YOUR OBJECTIVE:
Copy each line of the data beneath in which the word "Radius" appears.

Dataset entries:

◆ ◆ ◆ ◆

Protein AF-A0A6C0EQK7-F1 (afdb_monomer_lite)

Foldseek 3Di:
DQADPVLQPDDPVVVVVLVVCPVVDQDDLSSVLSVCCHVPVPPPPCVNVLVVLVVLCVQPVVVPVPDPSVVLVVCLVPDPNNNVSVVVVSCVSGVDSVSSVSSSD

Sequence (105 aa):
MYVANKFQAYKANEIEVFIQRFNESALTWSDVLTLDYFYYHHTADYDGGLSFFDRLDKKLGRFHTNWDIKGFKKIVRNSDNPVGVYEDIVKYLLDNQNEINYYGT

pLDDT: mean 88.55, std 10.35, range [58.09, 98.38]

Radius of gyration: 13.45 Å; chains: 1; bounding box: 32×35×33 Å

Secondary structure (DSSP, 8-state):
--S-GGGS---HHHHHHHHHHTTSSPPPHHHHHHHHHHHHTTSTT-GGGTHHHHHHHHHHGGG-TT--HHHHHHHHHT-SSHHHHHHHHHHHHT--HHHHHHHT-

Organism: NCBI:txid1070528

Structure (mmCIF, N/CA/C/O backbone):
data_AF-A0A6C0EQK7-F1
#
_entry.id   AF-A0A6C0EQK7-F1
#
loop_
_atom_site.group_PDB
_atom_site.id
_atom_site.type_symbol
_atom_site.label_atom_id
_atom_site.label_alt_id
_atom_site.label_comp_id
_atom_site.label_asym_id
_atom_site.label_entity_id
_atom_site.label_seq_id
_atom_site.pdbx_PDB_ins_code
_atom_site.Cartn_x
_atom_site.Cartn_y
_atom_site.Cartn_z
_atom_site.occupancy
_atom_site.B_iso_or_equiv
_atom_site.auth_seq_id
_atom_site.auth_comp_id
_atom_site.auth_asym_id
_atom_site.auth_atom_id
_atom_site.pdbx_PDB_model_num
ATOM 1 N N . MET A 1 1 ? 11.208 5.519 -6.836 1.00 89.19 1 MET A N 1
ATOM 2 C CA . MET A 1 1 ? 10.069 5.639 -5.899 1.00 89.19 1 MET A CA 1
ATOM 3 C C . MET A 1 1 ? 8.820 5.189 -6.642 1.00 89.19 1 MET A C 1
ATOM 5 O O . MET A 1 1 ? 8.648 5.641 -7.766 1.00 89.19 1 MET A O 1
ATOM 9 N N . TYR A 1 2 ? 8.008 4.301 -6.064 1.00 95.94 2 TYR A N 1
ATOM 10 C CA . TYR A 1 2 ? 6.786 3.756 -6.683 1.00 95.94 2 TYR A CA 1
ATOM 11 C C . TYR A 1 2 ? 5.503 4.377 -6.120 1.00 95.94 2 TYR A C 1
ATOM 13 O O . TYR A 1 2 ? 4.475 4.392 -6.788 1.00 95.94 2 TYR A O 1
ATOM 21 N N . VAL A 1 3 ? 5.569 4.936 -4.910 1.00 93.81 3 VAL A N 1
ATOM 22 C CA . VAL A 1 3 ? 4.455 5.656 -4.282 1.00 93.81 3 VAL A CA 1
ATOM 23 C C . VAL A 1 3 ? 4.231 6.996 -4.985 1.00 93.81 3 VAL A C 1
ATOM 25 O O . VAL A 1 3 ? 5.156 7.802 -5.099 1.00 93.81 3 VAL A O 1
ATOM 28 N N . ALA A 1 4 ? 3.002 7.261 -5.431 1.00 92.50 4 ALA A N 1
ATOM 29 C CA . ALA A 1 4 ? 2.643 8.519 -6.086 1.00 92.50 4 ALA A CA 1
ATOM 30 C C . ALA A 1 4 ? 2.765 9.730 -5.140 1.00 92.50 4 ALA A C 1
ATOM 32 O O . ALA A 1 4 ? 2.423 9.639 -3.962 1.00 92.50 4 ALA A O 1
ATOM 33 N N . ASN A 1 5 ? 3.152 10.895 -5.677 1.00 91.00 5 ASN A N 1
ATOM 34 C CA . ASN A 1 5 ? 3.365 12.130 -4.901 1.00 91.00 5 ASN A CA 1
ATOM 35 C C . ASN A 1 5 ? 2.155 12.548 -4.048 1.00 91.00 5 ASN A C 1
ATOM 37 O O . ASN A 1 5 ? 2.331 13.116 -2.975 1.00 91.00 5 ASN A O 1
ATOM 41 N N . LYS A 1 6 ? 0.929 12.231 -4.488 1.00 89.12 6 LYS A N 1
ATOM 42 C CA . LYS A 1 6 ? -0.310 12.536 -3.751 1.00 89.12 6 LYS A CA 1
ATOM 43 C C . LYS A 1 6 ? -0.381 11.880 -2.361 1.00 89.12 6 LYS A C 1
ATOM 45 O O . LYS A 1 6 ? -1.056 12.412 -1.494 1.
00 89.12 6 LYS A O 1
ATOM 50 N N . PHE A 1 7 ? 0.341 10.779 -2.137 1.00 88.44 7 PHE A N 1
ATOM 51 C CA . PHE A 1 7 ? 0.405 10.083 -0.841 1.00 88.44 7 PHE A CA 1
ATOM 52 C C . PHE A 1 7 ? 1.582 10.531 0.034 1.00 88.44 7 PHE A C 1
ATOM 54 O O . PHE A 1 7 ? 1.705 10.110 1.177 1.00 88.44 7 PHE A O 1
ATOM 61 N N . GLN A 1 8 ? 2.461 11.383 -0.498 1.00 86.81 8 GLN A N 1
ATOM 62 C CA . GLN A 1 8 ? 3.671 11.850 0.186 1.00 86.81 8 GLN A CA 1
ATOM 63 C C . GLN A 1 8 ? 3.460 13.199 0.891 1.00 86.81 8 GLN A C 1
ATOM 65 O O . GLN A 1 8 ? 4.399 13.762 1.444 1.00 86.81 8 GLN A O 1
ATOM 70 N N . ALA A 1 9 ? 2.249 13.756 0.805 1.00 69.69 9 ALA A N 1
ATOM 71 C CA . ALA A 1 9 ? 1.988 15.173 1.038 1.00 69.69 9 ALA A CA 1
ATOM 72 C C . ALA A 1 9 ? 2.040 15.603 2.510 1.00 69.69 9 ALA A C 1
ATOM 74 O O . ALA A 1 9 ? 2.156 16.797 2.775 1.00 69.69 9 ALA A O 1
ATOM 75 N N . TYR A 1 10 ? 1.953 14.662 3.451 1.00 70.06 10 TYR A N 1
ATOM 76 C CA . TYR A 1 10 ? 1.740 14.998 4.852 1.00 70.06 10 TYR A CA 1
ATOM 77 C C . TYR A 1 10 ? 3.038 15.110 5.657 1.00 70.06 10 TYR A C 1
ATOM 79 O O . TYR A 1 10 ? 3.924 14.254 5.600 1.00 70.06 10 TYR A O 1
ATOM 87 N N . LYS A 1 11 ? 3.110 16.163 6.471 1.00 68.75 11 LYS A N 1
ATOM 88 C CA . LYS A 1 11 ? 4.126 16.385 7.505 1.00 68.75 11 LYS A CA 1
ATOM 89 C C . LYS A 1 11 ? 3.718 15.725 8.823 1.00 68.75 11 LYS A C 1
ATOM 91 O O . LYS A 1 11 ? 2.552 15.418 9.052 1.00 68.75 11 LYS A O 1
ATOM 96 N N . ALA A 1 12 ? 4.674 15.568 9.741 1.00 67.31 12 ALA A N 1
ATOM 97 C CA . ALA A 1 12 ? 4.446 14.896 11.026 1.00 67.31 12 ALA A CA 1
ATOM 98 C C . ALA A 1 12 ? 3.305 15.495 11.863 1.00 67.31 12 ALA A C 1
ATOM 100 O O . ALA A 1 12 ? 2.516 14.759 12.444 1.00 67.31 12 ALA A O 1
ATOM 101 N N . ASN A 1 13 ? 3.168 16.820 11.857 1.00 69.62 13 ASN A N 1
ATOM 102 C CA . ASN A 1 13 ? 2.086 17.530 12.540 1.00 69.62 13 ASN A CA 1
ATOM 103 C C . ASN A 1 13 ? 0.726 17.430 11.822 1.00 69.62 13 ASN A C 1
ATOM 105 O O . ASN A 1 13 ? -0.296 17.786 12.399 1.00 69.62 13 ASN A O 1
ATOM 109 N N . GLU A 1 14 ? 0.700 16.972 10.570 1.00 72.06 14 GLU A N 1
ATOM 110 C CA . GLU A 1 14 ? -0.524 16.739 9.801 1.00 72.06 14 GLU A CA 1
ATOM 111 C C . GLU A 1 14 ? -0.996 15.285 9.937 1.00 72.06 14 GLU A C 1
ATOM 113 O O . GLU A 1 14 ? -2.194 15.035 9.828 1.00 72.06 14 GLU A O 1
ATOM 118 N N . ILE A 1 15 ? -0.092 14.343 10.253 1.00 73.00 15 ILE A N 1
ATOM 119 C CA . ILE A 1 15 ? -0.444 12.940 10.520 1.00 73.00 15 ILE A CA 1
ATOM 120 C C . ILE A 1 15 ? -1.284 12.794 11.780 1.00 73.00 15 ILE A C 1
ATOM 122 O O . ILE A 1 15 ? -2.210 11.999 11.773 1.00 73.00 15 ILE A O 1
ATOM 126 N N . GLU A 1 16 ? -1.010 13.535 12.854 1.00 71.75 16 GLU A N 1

◆ ◆ ◆ ◆

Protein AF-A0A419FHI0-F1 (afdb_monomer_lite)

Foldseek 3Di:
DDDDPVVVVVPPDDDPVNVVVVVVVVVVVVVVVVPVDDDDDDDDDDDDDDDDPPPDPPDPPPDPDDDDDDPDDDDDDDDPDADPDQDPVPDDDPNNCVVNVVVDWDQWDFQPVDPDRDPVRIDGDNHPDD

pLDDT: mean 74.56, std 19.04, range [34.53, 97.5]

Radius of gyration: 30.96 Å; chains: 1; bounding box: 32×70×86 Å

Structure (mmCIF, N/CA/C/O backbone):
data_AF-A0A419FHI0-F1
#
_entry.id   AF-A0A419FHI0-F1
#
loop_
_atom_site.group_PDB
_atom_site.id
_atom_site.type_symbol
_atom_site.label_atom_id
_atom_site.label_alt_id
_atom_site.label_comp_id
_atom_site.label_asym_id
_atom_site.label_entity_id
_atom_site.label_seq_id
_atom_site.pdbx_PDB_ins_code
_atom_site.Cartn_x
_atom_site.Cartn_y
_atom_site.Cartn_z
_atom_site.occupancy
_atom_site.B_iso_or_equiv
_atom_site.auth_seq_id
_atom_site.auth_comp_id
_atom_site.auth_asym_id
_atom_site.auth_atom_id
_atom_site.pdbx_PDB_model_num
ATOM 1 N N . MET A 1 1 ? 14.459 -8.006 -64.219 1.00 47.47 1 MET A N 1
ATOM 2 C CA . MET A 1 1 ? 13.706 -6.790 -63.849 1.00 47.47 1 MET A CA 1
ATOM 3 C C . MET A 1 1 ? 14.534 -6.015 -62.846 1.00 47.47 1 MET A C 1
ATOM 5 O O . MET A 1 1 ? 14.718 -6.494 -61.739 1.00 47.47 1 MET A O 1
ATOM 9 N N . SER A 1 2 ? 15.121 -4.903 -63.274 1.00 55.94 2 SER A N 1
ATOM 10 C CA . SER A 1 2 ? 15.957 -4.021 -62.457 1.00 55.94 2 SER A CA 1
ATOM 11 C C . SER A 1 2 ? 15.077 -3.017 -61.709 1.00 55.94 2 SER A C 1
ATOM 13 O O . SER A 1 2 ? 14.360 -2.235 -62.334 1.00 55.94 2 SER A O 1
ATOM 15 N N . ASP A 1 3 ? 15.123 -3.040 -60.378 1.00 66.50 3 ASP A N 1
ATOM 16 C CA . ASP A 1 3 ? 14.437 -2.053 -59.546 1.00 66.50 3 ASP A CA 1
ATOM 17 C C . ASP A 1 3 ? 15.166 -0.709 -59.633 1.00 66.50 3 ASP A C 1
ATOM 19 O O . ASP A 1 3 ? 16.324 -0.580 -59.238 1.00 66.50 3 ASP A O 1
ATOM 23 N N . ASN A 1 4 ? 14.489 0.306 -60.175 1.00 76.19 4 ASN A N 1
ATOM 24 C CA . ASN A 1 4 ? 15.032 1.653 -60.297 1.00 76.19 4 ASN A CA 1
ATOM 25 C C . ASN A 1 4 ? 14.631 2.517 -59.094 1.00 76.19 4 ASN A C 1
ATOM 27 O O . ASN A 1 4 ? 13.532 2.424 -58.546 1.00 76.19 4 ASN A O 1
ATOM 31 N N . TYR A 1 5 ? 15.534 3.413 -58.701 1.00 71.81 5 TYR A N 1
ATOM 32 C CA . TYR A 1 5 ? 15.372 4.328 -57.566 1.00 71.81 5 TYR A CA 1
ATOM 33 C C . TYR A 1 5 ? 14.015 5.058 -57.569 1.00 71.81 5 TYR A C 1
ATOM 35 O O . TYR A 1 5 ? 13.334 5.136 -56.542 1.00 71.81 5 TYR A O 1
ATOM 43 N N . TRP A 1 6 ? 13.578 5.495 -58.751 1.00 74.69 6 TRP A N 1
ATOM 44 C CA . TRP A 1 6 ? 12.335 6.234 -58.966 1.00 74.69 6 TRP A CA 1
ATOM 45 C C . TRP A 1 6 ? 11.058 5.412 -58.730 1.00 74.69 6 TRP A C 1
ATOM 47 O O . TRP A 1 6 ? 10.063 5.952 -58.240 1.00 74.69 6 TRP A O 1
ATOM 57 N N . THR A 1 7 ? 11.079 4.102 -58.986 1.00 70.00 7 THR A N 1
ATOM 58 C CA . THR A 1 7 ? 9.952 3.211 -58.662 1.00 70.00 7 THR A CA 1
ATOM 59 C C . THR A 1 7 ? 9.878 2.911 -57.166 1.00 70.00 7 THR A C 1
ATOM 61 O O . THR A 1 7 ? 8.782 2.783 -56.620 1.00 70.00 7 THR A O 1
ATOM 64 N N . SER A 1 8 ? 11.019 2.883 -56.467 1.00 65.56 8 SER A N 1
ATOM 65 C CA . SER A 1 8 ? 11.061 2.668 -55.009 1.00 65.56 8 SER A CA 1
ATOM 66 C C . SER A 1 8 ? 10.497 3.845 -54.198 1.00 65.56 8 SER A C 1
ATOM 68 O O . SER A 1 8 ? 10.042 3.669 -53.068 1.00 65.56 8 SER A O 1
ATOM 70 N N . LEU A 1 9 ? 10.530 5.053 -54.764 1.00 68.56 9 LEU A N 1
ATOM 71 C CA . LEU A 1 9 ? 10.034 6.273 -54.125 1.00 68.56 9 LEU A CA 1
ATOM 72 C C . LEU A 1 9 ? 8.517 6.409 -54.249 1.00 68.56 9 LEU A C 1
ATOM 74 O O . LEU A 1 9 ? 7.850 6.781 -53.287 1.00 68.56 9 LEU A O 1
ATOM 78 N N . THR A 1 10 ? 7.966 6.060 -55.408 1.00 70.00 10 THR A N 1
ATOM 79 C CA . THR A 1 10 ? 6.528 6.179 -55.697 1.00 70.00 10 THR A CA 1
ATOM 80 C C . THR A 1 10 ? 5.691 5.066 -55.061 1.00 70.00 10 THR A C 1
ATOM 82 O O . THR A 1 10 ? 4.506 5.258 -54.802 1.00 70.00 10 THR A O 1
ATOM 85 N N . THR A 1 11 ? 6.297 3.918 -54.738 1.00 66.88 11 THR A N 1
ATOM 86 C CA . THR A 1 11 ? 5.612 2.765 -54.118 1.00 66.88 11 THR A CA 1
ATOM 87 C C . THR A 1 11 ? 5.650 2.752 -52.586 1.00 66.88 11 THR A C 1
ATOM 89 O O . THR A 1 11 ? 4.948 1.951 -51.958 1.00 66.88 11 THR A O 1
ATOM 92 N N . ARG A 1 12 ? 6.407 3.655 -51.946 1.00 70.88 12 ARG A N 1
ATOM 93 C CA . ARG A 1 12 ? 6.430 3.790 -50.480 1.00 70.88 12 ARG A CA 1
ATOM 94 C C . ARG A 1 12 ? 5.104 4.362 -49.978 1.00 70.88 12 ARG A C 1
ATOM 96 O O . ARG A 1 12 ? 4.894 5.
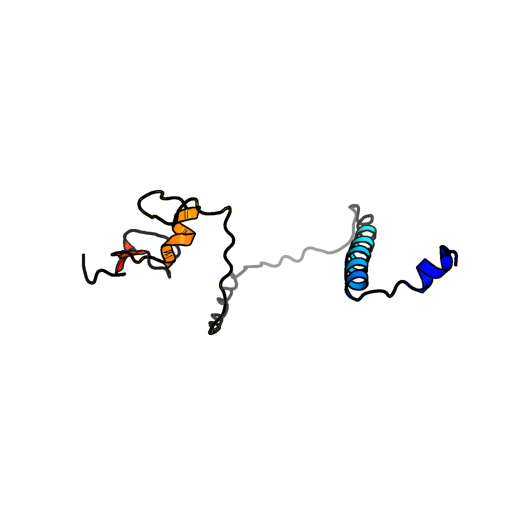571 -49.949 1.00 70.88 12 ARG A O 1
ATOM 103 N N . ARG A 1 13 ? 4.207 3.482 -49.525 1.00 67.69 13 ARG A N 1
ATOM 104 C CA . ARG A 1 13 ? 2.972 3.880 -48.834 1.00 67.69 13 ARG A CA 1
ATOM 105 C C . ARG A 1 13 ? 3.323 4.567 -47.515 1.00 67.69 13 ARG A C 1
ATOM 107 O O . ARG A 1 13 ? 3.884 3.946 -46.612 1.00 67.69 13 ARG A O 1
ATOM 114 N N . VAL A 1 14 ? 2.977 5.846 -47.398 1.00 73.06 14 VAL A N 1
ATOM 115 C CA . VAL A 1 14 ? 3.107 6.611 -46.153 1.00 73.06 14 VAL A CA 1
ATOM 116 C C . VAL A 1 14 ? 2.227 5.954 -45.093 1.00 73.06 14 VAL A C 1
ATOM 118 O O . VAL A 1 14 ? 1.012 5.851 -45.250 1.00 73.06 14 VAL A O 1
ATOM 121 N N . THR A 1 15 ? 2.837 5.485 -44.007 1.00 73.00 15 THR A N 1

◆ ◆ ◆ ◆

SOLUTION FOR THIS TASK:
Radius of gyration: 13.45 Å; chains: 1; bounding box: 32×35×33 Å
Radius of gyration: 30.96 Å; chains: 1; bounding box: 32×70×86 Å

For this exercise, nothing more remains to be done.